Writing and Contributing a Data Provider
See Query Providers Usage (common to all data sources) for more details on use of data providers.
A data provider lets you query data from a notebook in a standardized way. Before reading further you should familiarize yourself with how the data providers work from the Querying and Importing Data section of the MSTICPy documentation.
The term provider is more a concept than defining a single piece of code. There are several components to a provider, the most important of which is a driver. The driver class encapsulates the following functionality:
Authentication to the service (usually from configuration values but can also support specifying parameters such as passwords at run time).
Querying data from the service - queries can be either:
ad hoc queries as strings
templated queries allowing substitutable parameters for common items such as time range, account and host names, etc.

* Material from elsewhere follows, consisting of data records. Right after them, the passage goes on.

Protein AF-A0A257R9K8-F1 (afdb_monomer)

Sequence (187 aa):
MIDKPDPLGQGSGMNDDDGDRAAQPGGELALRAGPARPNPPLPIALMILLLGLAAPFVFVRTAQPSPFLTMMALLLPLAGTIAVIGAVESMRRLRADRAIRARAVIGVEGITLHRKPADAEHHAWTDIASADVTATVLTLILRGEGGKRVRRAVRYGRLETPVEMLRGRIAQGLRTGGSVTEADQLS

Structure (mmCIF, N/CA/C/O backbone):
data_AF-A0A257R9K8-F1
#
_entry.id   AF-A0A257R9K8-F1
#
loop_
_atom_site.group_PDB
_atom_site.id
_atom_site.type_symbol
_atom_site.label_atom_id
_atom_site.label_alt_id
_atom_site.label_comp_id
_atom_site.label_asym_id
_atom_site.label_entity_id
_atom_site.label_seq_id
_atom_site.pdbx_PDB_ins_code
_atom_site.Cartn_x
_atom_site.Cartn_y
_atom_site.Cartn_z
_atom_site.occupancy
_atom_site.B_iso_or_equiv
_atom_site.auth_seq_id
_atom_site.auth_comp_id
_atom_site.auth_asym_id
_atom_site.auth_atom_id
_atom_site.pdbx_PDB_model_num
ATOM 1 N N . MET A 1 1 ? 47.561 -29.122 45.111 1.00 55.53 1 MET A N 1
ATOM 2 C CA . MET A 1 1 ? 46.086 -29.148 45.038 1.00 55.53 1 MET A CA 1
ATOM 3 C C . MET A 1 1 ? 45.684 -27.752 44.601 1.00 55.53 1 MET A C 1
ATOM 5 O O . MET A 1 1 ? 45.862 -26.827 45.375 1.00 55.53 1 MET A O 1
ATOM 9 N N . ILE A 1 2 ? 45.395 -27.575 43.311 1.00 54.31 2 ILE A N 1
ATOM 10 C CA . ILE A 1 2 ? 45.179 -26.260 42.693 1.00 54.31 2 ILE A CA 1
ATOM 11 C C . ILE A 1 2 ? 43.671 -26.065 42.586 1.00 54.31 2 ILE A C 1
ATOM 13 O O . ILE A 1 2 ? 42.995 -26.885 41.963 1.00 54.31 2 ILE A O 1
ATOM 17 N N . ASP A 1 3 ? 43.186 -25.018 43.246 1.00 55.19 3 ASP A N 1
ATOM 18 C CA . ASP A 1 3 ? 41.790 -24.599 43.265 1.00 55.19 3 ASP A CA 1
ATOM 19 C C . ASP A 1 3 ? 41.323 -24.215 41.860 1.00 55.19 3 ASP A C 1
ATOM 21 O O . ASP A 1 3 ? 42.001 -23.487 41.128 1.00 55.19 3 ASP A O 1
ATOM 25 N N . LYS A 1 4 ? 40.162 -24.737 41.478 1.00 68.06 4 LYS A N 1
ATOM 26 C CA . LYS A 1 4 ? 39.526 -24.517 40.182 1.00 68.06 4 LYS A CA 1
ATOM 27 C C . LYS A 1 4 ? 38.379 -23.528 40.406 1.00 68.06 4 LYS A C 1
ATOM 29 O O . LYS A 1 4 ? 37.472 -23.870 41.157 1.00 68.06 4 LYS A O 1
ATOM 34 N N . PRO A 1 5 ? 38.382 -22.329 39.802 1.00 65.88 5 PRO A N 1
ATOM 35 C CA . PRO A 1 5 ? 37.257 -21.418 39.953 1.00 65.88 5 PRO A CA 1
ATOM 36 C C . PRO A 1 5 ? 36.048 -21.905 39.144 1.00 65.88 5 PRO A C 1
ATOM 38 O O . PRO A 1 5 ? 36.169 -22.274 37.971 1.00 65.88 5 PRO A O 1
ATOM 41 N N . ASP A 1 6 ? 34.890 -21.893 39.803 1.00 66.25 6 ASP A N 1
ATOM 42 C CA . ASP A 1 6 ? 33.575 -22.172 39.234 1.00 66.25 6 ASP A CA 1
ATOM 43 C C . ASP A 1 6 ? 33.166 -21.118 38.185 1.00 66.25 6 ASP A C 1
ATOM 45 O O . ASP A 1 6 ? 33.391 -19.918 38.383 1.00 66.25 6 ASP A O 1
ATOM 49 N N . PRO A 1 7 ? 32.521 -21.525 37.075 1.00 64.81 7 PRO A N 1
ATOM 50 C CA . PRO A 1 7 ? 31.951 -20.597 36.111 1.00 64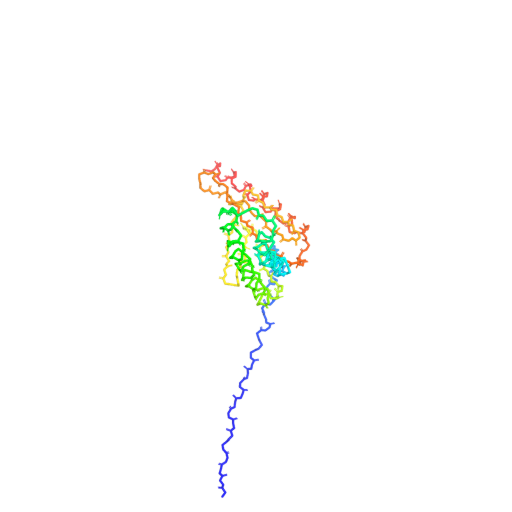.81 7 PRO A CA 1
ATOM 51 C C . PRO A 1 7 ? 30.667 -19.974 36.674 1.00 64.81 7 PRO A C 1
ATOM 53 O O . PRO A 1 7 ? 29.635 -20.628 36.827 1.00 64.81 7 PRO A O 1
ATOM 56 N N . LEU A 1 8 ? 30.729 -18.673 36.951 1.00 63.28 8 LEU A N 1
ATOM 57 C CA . LEU A 1 8 ? 29.572 -17.852 37.284 1.00 63.28 8 LEU A CA 1
ATOM 58 C C . LEU A 1 8 ? 28.563 -17.829 36.123 1.00 63.28 8 LEU A C 1
ATOM 60 O O . LEU A 1 8 ? 28.846 -17.321 35.042 1.00 63.28 8 LEU A O 1
ATOM 64 N N . GLY A 1 9 ? 27.363 -18.334 36.407 1.00 53.44 9 GLY A N 1
ATOM 65 C CA . GLY A 1 9 ? 26.102 -17.659 36.097 1.00 53.44 9 GLY A CA 1
ATOM 66 C C . GLY A 1 9 ? 25.776 -17.422 34.624 1.00 53.44 9 GLY A C 1
ATOM 67 O O . GLY A 1 9 ? 25.812 -16.287 34.156 1.00 53.44 9 GLY A O 1
ATOM 68 N N . GLN A 1 10 ? 25.300 -18.458 33.927 1.00 51.50 10 GLN A N 1
ATOM 69 C CA . GLN A 1 10 ? 24.393 -18.243 32.796 1.00 51.50 10 GLN A CA 1
ATOM 70 C C . GLN A 1 10 ? 23.023 -17.840 33.342 1.00 51.50 10 GLN A C 1
ATOM 72 O O . GLN A 1 10 ? 22.193 -18.667 33.715 1.00 51.50 10 GLN A O 1
ATOM 77 N N . GLY A 1 11 ? 22.840 -16.526 33.452 1.00 48.53 11 GLY A N 1
ATOM 78 C CA . GLY A 1 11 ? 21.573 -15.907 33.785 1.00 48.53 11 GLY A CA 1
ATOM 79 C C . GLY A 1 11 ? 20.512 -16.211 32.730 1.00 48.53 11 GLY A C 1
ATOM 80 O O . GLY A 1 11 ? 20.732 -16.028 31.537 1.00 48.53 11 GLY A O 1
ATOM 81 N N . SER A 1 12 ? 19.360 -16.672 33.215 1.00 55.56 12 SER A N 1
ATOM 82 C CA . SER A 1 12 ? 18.038 -16.124 32.902 1.00 55.56 12 SER A CA 1
ATOM 83 C C . SER A 1 12 ? 17.899 -15.513 31.501 1.00 55.56 12 SER A C 1
ATOM 85 O O . SER A 1 12 ? 17.881 -14.295 31.327 1.00 55.56 12 SER A O 1
ATOM 87 N N . GLY A 1 13 ? 17.782 -16.375 30.492 1.00 46.25 13 GLY A N 1
ATOM 88 C CA . GLY A 1 13 ? 17.338 -15.992 29.156 1.00 46.25 13 GLY A CA 1
ATOM 89 C C . GLY A 1 13 ? 15.830 -15.772 29.149 1.00 46.25 13 GLY A C 1
ATOM 90 O O . GLY A 1 13 ? 15.085 -16.680 28.804 1.00 46.25 13 GLY A O 1
ATOM 91 N N . MET A 1 14 ? 15.432 -14.592 29.622 1.00 52.47 14 MET A N 1
ATOM 92 C CA . MET A 1 14 ? 14.303 -13.775 29.169 1.00 52.47 14 MET A CA 1
ATOM 93 C C . MET A 1 14 ? 13.263 -14.504 28.289 1.00 52.47 14 MET A C 1
ATOM 95 O O . MET A 1 14 ? 13.457 -14.710 27.091 1.00 52.47 14 MET A O 1
ATOM 99 N N . ASN A 1 15 ? 12.130 -14.850 28.903 1.00 48.72 15 ASN A N 1
ATOM 100 C CA . ASN A 1 15 ? 10.865 -15.084 28.210 1.00 48.72 15 ASN A CA 1
ATOM 101 C C . ASN A 1 15 ? 10.399 -13.756 27.581 1.00 48.72 15 ASN A C 1
ATOM 103 O O . ASN A 1 15 ? 9.655 -13.013 28.210 1.00 48.72 15 ASN A O 1
ATOM 107 N N . ASP A 1 16 ? 10.821 -13.465 26.350 1.00 50.03 16 ASP A N 1
ATOM 108 C CA . ASP A 1 16 ? 10.291 -12.357 25.534 1.00 50.03 16 ASP A CA 1
ATOM 109 C C . ASP A 1 16 ? 9.246 -12.864 24.518 1.00 50.03 16 ASP A C 1
ATOM 111 O O . ASP A 1 16 ? 9.225 -12.444 23.361 1.00 50.03 16 ASP A O 1
ATOM 115 N N . ASP A 1 17 ? 8.378 -13.790 24.935 1.00 45.75 17 ASP A N 1
ATOM 116 C CA . ASP A 1 17 ? 7.265 -14.305 24.114 1.00 45.75 17 ASP A CA 1
ATOM 117 C C . ASP A 1 17 ? 5.895 -13.869 24.671 1.00 45.75 17 ASP A C 1
ATOM 119 O O . ASP A 1 17 ? 4.908 -14.596 24.621 1.00 45.75 17 ASP A O 1
ATOM 123 N N . ASP A 1 18 ? 5.840 -12.651 25.224 1.00 44.41 18 ASP A N 1
ATOM 124 C CA . ASP A 1 18 ? 4.623 -11.992 25.733 1.00 44.41 18 ASP A CA 1
ATOM 125 C C . ASP A 1 18 ? 4.206 -10.771 24.878 1.00 44.41 18 ASP A C 1
ATOM 127 O O . ASP A 1 18 ? 3.496 -9.871 25.324 1.00 44.41 18 ASP A O 1
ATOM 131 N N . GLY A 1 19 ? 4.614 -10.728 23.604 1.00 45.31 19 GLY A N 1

Returning the data as a pandas DataFrame. The driver is responsible for converting data types if needed. This is particularly important for datetime data that is usually returned as a string. Most MSTICPy functionality expects datetime in a timezone-aware pandas Timestamp.
Implementing a data provider
To implement a data provider you need to do the following:
Write the driver
Customize the driver (optional)
Register the driver
Add queries
Add settings definition
Create documentation
Create unit tests
1. Write the driver class
This must be derived from DriverBase
(DriverBase source).
You should implement the following methods:
__init__
connect
query
query_with_results
(optional)
Also see 2. Customize the driver below.
__init__
See DriverBase.__init__
This initializes your driver with anything it needs to load.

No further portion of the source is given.